Actually, thats the exact one I have! I love it!

I also have a black small sicily hobo and the over sized one in black!

I want one in red too!


----------



## Kookie-for-COCO (Mar 11, 2007)

I love Guess purses


----------



## misstee (Mar 12, 2007)

ah, i have that one too.

i love Guess purses.

especially the big oversized ones!


----------



## WhitneyF (Mar 12, 2007)

Yeah, that's my only issue with some of them.


----------



## Princess6828 (Mar 12, 2007)

I have lots of Guess bags and I love them. I just bought my first Coach, but I'll still buy Guess


----------



## Leony (Mar 12, 2007)

They look nice, but I don't own any of Guess stuff.


----------



## Dee_Vine (Mar 12, 2007)

They're cute. I prefer their fabric ones rather than the fake leater/plastic.

I despise fake leather purses.


----------



## xEdenx (Mar 12, 2007)

i love guess pruses i have a huge one! its grey and has the g's all over it..it was love at first sight. They very nice purses.


----------



## Tina Marie (Mar 12, 2007)

I LOVE Guess purses.. I have about 6 of em!


----------



## Jennifer (Mar 14, 2007)

i love guess?, but now i feel like it's a knock-off of gucci - because i want one lol


----------



## bella1342 (Mar 14, 2007)

I have real Gucci, Fendi, and Coach, and I LOVE my Guess bags. They are just so cute... great price, and I always get a lot of compliments when I use them.


----------



## sushi-gal (Mar 14, 2007)

I like them. because it's light and also easy to look after.

My oldest Guess I have is from Macy's in L.A. which I bought about 5-6 years ago and still works fine :laughing: .

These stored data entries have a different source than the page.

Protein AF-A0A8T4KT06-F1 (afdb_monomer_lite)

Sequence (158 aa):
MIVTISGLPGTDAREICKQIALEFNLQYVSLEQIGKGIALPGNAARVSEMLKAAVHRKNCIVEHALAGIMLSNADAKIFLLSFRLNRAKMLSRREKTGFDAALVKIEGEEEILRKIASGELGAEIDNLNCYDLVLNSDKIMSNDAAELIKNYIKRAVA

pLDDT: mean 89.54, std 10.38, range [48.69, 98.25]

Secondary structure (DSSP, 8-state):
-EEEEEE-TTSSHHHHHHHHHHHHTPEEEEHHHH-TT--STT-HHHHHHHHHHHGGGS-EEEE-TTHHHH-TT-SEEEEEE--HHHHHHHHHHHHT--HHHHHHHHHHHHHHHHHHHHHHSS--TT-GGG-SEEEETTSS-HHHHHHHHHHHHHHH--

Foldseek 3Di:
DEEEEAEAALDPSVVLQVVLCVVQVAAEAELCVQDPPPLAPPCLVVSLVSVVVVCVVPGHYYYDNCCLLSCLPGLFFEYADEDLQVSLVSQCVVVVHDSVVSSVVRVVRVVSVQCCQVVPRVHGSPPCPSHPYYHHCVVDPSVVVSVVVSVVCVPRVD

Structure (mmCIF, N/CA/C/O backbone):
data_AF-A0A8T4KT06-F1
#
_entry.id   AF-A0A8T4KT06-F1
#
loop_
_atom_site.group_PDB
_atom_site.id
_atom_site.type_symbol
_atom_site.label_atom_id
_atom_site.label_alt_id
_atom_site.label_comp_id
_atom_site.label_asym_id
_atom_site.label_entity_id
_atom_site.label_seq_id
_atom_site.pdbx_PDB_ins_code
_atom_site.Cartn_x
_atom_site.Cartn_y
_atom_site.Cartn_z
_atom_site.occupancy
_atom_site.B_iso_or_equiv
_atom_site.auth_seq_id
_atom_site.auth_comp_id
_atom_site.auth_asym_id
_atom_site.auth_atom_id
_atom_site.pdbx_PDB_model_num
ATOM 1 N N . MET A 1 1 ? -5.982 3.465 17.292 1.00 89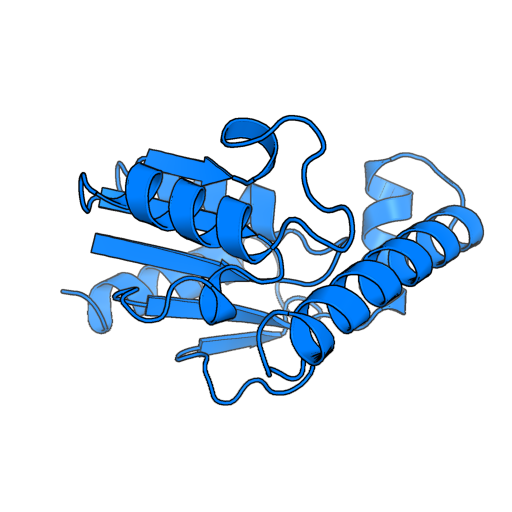.44 1 MET A N 1
ATOM 2 C CA . MET A 1 1 ? -6.200 3.074 15.892 1.00 89.44 1 MET A CA 1
ATOM 3 C C . MET A 1 1 ? -4.876 2.750 15.199 1.00 89.44 1 MET A C 1
ATOM 5 O O . MET A 1 1 ? -3.938 3.539 15.278 1.00 89.44 1 MET A O 1
ATOM 9 N N . ILE A 1 2 ? -4.785 1.597 14.544 1.00 93.56 2 ILE A N 1
ATOM 10 C CA . ILE A 1 2 ? -3.679 1.150 13.695 1.00 93.56 2 ILE A CA 1
ATOM 11 C C . ILE A 1 2 ? -4.273 0.818 12.328 1.00 93.56 2 ILE A C 1
ATOM 13 O O . ILE A 1 2 ? -5.008 -0.156 12.191 1.00 93.56 2 ILE A O 1
ATOM 17 N N . VAL A 1 3 ? -3.938 1.616 11.320 1.00 95.31 3 VAL A N 1
ATOM 18 C CA . VAL A 1 3 ? -4.335 1.369 9.930 1.00 95.31 3 VAL A CA 1
ATOM 19 C C . VAL A 1 3 ? -3.107 0.935 9.146 1.00 95.31 3 VAL A C 1
ATOM 21 O O . VAL A 1 3 ? -2.054 1.556 9.262 1.00 95.31 3 VAL A O 1
ATOM 24 N N . THR A 1 4 ? -3.223 -0.103 8.326 1.00 95.69 4 THR A N 1
ATOM 25 C CA . THR A 1 4 ? -2.178 -0.459 7.359 1.00 95.69 4 THR A CA 1
ATOM 26 C C . THR A 1 4 ? -2.669 -0.180 5.950 1.00 95.69 4 THR A C 1
ATOM 28 O O . THR A 1 4 ? -3.797 -0.526 5.603 1.00 95.69 4 THR A O 1
ATOM 31 N N . ILE A 1 5 ? -1.816 0.433 5.134 1.00 96.69 5 ILE A N 1
ATOM 32 C CA . ILE A 1 5 ? -2.019 0.512 3.689 1.00 96.69 5 ILE A CA 1
ATOM 33 C C . ILE A 1 5 ? -0.824 -0.167 3.038 1.00 96.69 5 ILE A C 1
ATOM 35 O O . ILE A 1 5 ? 0.312 0.306 3.100 1.00 96.69 5 ILE A O 1
ATOM 39 N N . SER A 1 6 ? -1.103 -1.321 2.447 1.00 95.38 6 SER A N 1
ATOM 40 C CA . SER A 1 6 ? -0.158 -2.094 1.656 1.00 95.38 6 SER A CA 1
ATOM 41 C C . SER A 1 6 ? -0.358 -1.802 0.175 1.00 95.38 6 SER A C 1
ATOM 43 O O . SER A 1 6 ? -1.457 -1.492 -0.274 1.00 95.38 6 SER A O 1
ATOM 45 N N . GLY A 1 7 ? 0.710 -1.910 -0.595 1.00 94.81 7 GLY A N 1
ATOM 46 C CA . GLY A 1 7 ? 0.689 -1.786 -2.043 1.00 94.81 7 GLY A CA 1
ATOM 47 C C . GLY A 1 7 ? 2.044 -2.200 -2.582 1.00 94.81 7 GLY A C 1
ATOM 48 O O . GLY A 1 7 ? 3.072 -1.939 -1.955 1.00 94.81 7 GLY A O 1
ATOM 49 N N . LEU A 1 8 ? 2.057 -2.876 -3.726 1.00 94.19 8 LEU A N 1
ATOM 50 C CA . LEU A 1 8 ? 3.313 -3.285 -4.348 1.00 94.19 8 LEU A CA 1
ATOM 51 C C . LEU A 1 8 ? 4.138 -2.060 -4.800 1.00 94.19 8 LEU A C 1
ATOM 53 O O . LEU A 1 8 ? 3.581 -0.967 -4.982 1.00 94.19 8 LEU A O 1
ATOM 57 N N . PRO A 1 9 ? 5.459 -2.223 -5.006 1.00 92.94 9 PRO A N 1
ATOM 58 C CA . PRO A 1 9 ? 6.349 -1.156 -5.451 1.00 92.94 9 PRO A CA 1
ATOM 59 C C . PRO A 1 9 ? 5.809 -0.342 -6.626 1.00 92.94 9 PRO A C 1
ATOM 61 O O . PRO A 1 9 ? 5.310 -0.891 -7.605 1.00 92.94 9 PRO A O 1
ATOM 64 N N . GLY A 1 10 ? 5.910 0.982 -6.555 1.00 91.38 10 GLY A N 1
ATOM 65 C CA . GLY A 1 10 ? 5.420 1.868 -7.616 1.00 91.38 10 GLY A CA 1
ATOM 66 C C . GLY A 1 10 ? 3.937 2.253 -7.520 1.00 91.38 10 GLY A C 1
ATOM 67 O O . GLY A 1 10 ? 3.492 3.050 -8.340 1.00 91.38 10 GLY A O 1
ATOM 68 N N . THR A 1 11 ? 3.195 1.773 -6.515 1.00 93.25 11 THR A N 1
ATOM 69 C CA . THR A 1 11 ? 1.907 2.382 -6.121 1.00 93.25 11 THR A CA 1
ATOM 70 C C . THR A 1 11 ? 2.100 3.774 -5.497 1.00 93.25 11 THR A C 1
ATOM 72 O O . THR A 1 11 ? 3.211 4.161 -5.126 1.00 93.25 11 THR A O 1
ATOM 75 N N . ASP A 1 12 ? 1.003 4.522 -5.344 1.00 91.00 12 ASP A N 1
ATOM 76 C CA . ASP A 1 12 ? 0.963 5.813 -4.635 1.00 91.00 12 ASP A CA 1
ATOM 77 C C . ASP A 1 12 ? 0.623 5.672 -3.135 1.00 91.00 12 ASP A C 1
ATOM 79 O O . ASP A 1 12 ? 0.228 6.643 -2.487 1.00 91.00 12 ASP A O 1
ATOM 83 N N . ALA A 1 13 ? 0.801 4.474 -2.557 1.00 93.69 13 ALA A N 1
ATOM 84 C CA . ALA A 1 13 ? 0.473 4.178 -1.157 1.00 93.69 13 ALA A CA 1
ATOM 85 C C . ALA A 1 13 ? 1.069 5.197 -0.176 1.00 93.69 13 ALA A C 1
ATOM 87 O O . ALA A 1 13 ? 0.389 5.652 0.739 1.00 93.69 13 ALA A O 1
ATOM 88 N N . ARG A 1 14 ? 2.318 5.615 -0.413 1.00 92.56 14 ARG A N 1
ATOM 89 C CA . ARG A 1 14 ? 3.019 6.623 0.390 1.00 92.56 14 ARG A CA 1
ATOM 90 C C . ARG A 1 14 ? 2.272 7.951 0.472 1.00 92.56 14 ARG A C 1
ATOM 92 O O . ARG A 1 14 ? 2.086 8.475 1.567 1.00 92.56 14 ARG A O 1
ATOM 99 N N . GLU A 1 15 ? 1.872 8.504 -0.667 1.00 92.50 15 GLU A N 1
ATOM 100 C CA . GLU A 1 15 ? 1.226 9.819 -0.710 1.00 92.50 15 GLU A CA 1
ATOM 101 C C . GLU A 1 15 ? -0.187 9.753 -0.123 1.00 92.50 15 GLU A C 1
ATOM 103 O O . GLU A 1 15 ? -0.550 10.601 0.692 1.00 92.50 15 GLU A O 1
ATOM 108 N N . ILE A 1 16 ? -0.926 8.678 -0.415 1.00 95.38 16 ILE A N 1
ATOM 109 C CA . ILE A 1 16 ? -2.237 8.410 0.192 1.00 95.38 16 ILE A CA 1
ATOM 110 C C . ILE A 1 16 ? -2.118 8.306 1.722 1.00 95.38 16 ILE A C 1
ATOM 112 O O . ILE A 1 16 ? -2.880 8.941 2.450 1.00 95.38 16 ILE A O 1
ATOM 116 N N . CYS A 1 17 ? -1.130 7.567 2.233 1.00 95.81 17 CYS A N 1
ATOM 117 C CA . CYS A 1 17 ? -0.893 7.442 3.670 1.00 95.81 17 CYS A CA 1
ATOM 118 C C . CYS A 1 17 ? -0.583 8.777 4.339 1.00 95.81 17 CYS A C 1
ATOM 120 O O . CYS A 1 17 ? -1.147 9.064 5.390 1.00 95.81 17 CYS A O 1
ATOM 122 N N . LYS A 1 18 ? 0.297 9.596 3.751 1.00 94.25 18 LYS A N 1
ATOM 123 C CA . LYS A 1 18 ? 0.629 10.923 4.293 1.00 94.25 18 LYS A CA 1
ATOM 124 C C . LYS A 1 18 ? -0.598 11.831 4.342 1.00 94.25 18 LYS A C 1
ATOM 126 O O . LYS A 1 18 ? -0.805 12.508 5.346 1.00 94.25 18 LYS A O 1
ATOM 131 N N . GLN A 1 19 ? -1.416 11.820 3.288 1.00 95.00 19 GLN A N 1
ATOM 132 C CA . GLN A 1 19 ? -2.656 12.593 3.233 1.00 95.00 19 GLN A CA 1
ATOM 133 C C . GLN A 1 19 ? -3.625 12.171 4.346 1.00 95.00 19 GLN A C 1
ATOM 135 O O . GLN A 1 19 ? -4.124 13.018 5.086 1.00 95.00 19 GLN A O 1
ATOM 140 N N . ILE A 1 20 ? -3.858 10.865 4.505 1.00 95.12 20 ILE A N 1
ATOM 141 C CA . ILE A 1 20 ? -4.749 10.332 5.546 1.00 95.12 20 ILE A CA 1
ATOM 142 C C . ILE A 1 20 ? -4.185 10.610 6.943 1.00 95.12 20 ILE A C 1
ATOM 144 O O . ILE A 1 20 ? -4.937 11.001 7.835 1.00 95.12 20 ILE A O 1
ATOM 148 N N . ALA A 1 21 ? -2.872 10.445 7.134 1.00 94.69 21 ALA A N 1
ATOM 149 C CA . ALA A 1 21 ? -2.197 10.714 8.399 1.00 94.69 21 ALA A CA 1
ATOM 150 C C . ALA A 1 21 ? -2.432 12.150 8.867 1.00 94.69 21 ALA A C 1
ATOM 152 O O . ALA A 1 21 ? -2.802 12.371 10.018 1.00 94.69 21 ALA A O 1
ATOM 153 N N . LEU A 1 22 ? -2.255 13.111 7.956 1.00 93.50 22 LEU A N 1
ATOM 154 C CA . LEU A 1 22 ? -2.458 14.527 8.233 1.00 93.50 22 LEU A CA 1
ATOM 155 C C . LEU A 1 22 ? -3.906 14.814 8.648 1.00 93.50 22 LEU A C 1
ATOM 157 O O . LEU A 1 22 ? -4.139 15.507 9.633 1.00 93.50 22 LEU A O 1
ATOM 161 N N . GLU A 1 23 ? -4.878 14.261 7.925 1.00 90.94 23 GLU A N 1
ATOM 162 C CA . GLU A 1 23 ? -6.297 14.546 8.155 1.00 90.94 23 GLU A CA 1
ATOM 163 C C . GLU A 1 23 ? -6.853 13.891 9.427 1.00 90.94 23 GLU A C 1
ATOM 165 O O . GLU A 1 23 ? -7.683 14.480 10.114 1.00 90.94 23 GLU A O 1
ATOM 170 N N . PHE A 1 24 ? -6.385 12.688 9.769 1.00 90.69 24 PHE A N 1
ATOM 171 C CA . PHE A 1 24 ? -6.821 11.955 10.964 1.00 90.69 24 PHE A CA 1
ATOM 172 C C . PHE A 1 24 ? -5.924 12.215 12.182 1.00 90.69 24 PHE A C 1
ATOM 174 O O . PHE A 1 24 ? -6.129 11.605 13.232 1.00 90.69 24 PHE A O 1
ATOM 181 N N . ASN A 1 25 ? -4.927 13.100 12.054 1.00 92.12 25 ASN A N 1
ATOM 182 C CA . ASN A 1 25 ? -3.904 13.347 13.071 1.00 92.12 25 ASN A CA 1
ATOM 183 C C . ASN A 1 25 ? -3.241 12.040 13.563 1.00 92.12 25 ASN A C 1
ATOM 185 O O . ASN A 1 25 ? -3.091 11.794 14.764 1.00 92.12 25 ASN A O 1
ATOM 189 N N . LEU A 1 26 ? -2.893 11.167 12.613 1.00 92.44 26 LEU A N 1
ATOM 190 C CA . LEU A 1 26 ? -2.210 9.902 12.866 1.00 92.44 26 LEU A CA 1
ATOM 191 C C . LEU A 1 26 ? -0.713 10.069 12.667 1.00 92.44 26 LEU A C 1
ATOM 193 O O . LEU A 1 26 ? -0.249 10.770 11.769 1.00 92.44 26 LEU A O 1
ATOM 197 N N . GLN A 1 27 ? 0.057 9.324 13.449 1.00 93.31 27 GLN A N 1
ATOM 198 C CA . GLN A 1 27 ? 1.470 9.151 13.165 1.00 93.31 27 GLN A CA 1
ATOM 199 C C . GLN A 1 27 ? 1.630 8.351 11.863 1.00 93.31 27 GLN A C 1
ATOM 201 O O . GLN A 1 27 ? 1.202 7.199 11.783 1.00 93.31 27 GLN A O 1
ATOM 206 N N . TYR A 1 28 ? 2.263 8.941 10.851 1.00 93.69 28 TYR A N 1
ATOM 207 C CA . TYR A 1 28 ? 2.710 8.197 9.675 1.00 93.69 28 TYR A CA 1
ATOM 208 C C . TYR A 1 28 ? 3.954 7.380 10.028 1.00 93.69 28 TYR A C 1
ATOM 210 O O . TYR A 1 28 ? 4.909 7.912 10.599 1.00 93.69 28 TYR A O 1
ATOM 218 N N . VAL A 1 29 ? 3.914 6.090 9.705 1.00 91.50 29 VAL A N 1
ATOM 219 C CA . VAL A 1 29 ? 4.970 5.121 9.981 1.00 91.50 29 VAL A CA 1
ATOM 220 C C . VAL A 1 29 ? 5.315 4.396 8.683 1.00 91.50 29 VAL A C 1
ATOM 222 O O . VAL A 1 29 ? 4.466 3.729 8.099 1.00 91.50 29 VAL A O 1
ATOM 225 N N . SER A 1 30 ? 6.564 4.485 8.239 1.00 87.75 30 SER A N 1
ATOM 226 C CA . SER A 1 30 ? 7.065 3.722 7.090 1.00 87.75 30 SER A CA 1
ATOM 227 C C . SER A 1 30 ? 8.285 2.883 7.452 1.00 87.75 30 SER A C 1
ATOM 229 O O . SER A 1 30 ? 8.992 3.169 8.424 1.00 87.75 30 SER A O 1
ATOM 231 N N . LEU A 1 31 ? 8.582 1.856 6.648 1.00 75.00 31 LEU A N 1
ATOM 232 C CA . LEU A 1 31 ? 9.824 1.101 6.840 1.00 75.00 31 LEU A CA 1
ATOM 233 C C . LEU A 1 31 ? 11.077 1.957 6.656 1.00 75.00 31 LEU A C 1
ATOM 235 O O . LEU A 1 31 ? 12.049 1.729 7.364 1.00 75.00 31 LEU A O 1
ATOM 239 N N . GLU A 1 32 ? 11.057 2.968 5.783 1.00 71.50 32 GLU A N 1
ATOM 240 C CA . GLU A 1 32 ? 12.185 3.902 5.645 1.00 71.50 32 GLU A CA 1
ATOM 241 C C . GLU A 1 32 ? 12.490 4.629 6.965 1.00 71.50 32 GLU A C 1
ATOM 243 O O . GLU A 1 32 ? 13.657 4.863 7.285 1.00 71.50 32 GLU A O 1
ATOM 248 N N . GLN A 1 33 ? 11.456 4.959 7.749 1.00 70.38 33 GLN A N 1
ATOM 249 C CA . GLN A 1 33 ? 11.607 5.599 9.059 1.00 70.38 33 GLN A CA 1
ATOM 250 C C . GLN A 1 33 ? 12.047 4.612 10.145 1.00 70.38 33 GLN A C 1
ATOM 252 O O . GLN A 1 33 ? 12.820 4.981 11.028 1.00 70.38 33 GLN A O 1
ATOM 257 N N . ILE A 1 34 ? 11.554 3.372 10.091 1.00 67.50 34 ILE A N 1
ATOM 258 C CA . ILE A 1 34 ? 11.831 2.345 11.104 1.00 67.50 34 ILE A CA 1
ATOM 259 C C . ILE A 1 34 ? 13.205 1.700 10.894 1.00 67.50 34 ILE A C 1
ATOM 261 O O . ILE A 1 34 ? 13.878 1.346 11.859 1.00 67.50 34 ILE A O 1
ATOM 265 N N . GLY A 1 35 ? 13.660 1.571 9.652 1.00 58.84 35 GLY A N 1
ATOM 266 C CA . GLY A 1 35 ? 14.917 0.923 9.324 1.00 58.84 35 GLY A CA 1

The other Guess I own is from TJ-MAXX, but sadly it didn't last that long.


----------



## XkrissyX (Mar 14, 2007)

i like it theyre nice looking.hahha


----------



## CellyCell (Mar 15, 2007)

I bought one for my friend's bday. A white wrist-clutch one. OMG, I can't believe I bought it for her - I so wanted it. Then they ran out of it.... sucks.


----------



## Orangeeyecrayon (Mar 17, 2007)

i am not a fan of guess in particular, but i do like pursess that look more expensive then they are


----------



## badbadgirl (Mar 28, 2007)

I love my Guess bags- I have about 5 of them. I have stopped collecting them though because I've hopped onto the Betsey Johnson love train.


----------



## jdepp_84 (Apr 3, 2007)

I really like them. I don't have one yet but I see them all the time at Ross, yes I know they are the old models, but still, they are so cute


----------



## VintageGardinia (Apr 4, 2007)

Some of their more simple designs are quite nice, I have a few of their bags and wallets. But sometimes they come out with quite hideous stuff as well eheheh............ :rotfl:


----------



## dcole710 (Apr 4, 2007)

they have really cute smaller purses and wristlets. i always see al lot of them with really nice hardware too.


----------



## Kimmi201 (Apr 4, 2007)

i love guess! really nice..i have this plainish tan one..so many people asked if it was gucci...besides im not into spendin 500 for a mini mini mini gucci bag when i can buy 7 outfits for that n get a nice..sayyy guess purse lol..anyways i really like allll their stuff now all the clothes are so so cute n fit really nice..more expensive but still hot


----------



## AngelaGM (Apr 4, 2007)

I love that white Guess bag! Where did you buy it?


----------



## Lorann10 (Apr 8, 2007)

I like the Guess bags. I don't have any, but have seen quite a few that I like lately.


----------



## pinkbundles (Apr 8, 2007)

I like them. There's one I've been eyeing...just don't have the cash to get it!


----------



## Sheikah (Apr 8, 2007)

I loove Guess I have purses and a watch.


----------



## Bec688 (Apr 9, 2007)

I love Guess bags. I have a couple of them. They last well.


----------



## katana (Apr 12, 2007)

I'm in Canada and we don't have all the same ones (purses) that are available in the U.S. *wishes we did*.......... but I bought mine at the Guess store.....theres also a large handbag store but I forget the name that carries them.


----------



## yumemiru (May 10, 2007)

I luv Guess purses. It's usually worth the money and doesn't break that bank


----------



## prettypretty (May 12, 2007)

i have alot of guess purses i really love them


----------



## nurzruby (May 12, 2007)

I dont own one myself but my younger sister does. I tend to borrow it once in awhile. I love GUESS bags &amp; purses because it is way more affordable than other branded bags around.


----------



## farris2 (May 13, 2007)

very cute


----------



## katana (Jun 16, 2008)

I know this is an older thread, but seeing as how we have new members and few new Guess lovers (Andi  /emoticons/[email protected] 2x" width="20" height="20" /> ) And I was asked to post some pics, I thought I'd do it here rather then starting a new thread....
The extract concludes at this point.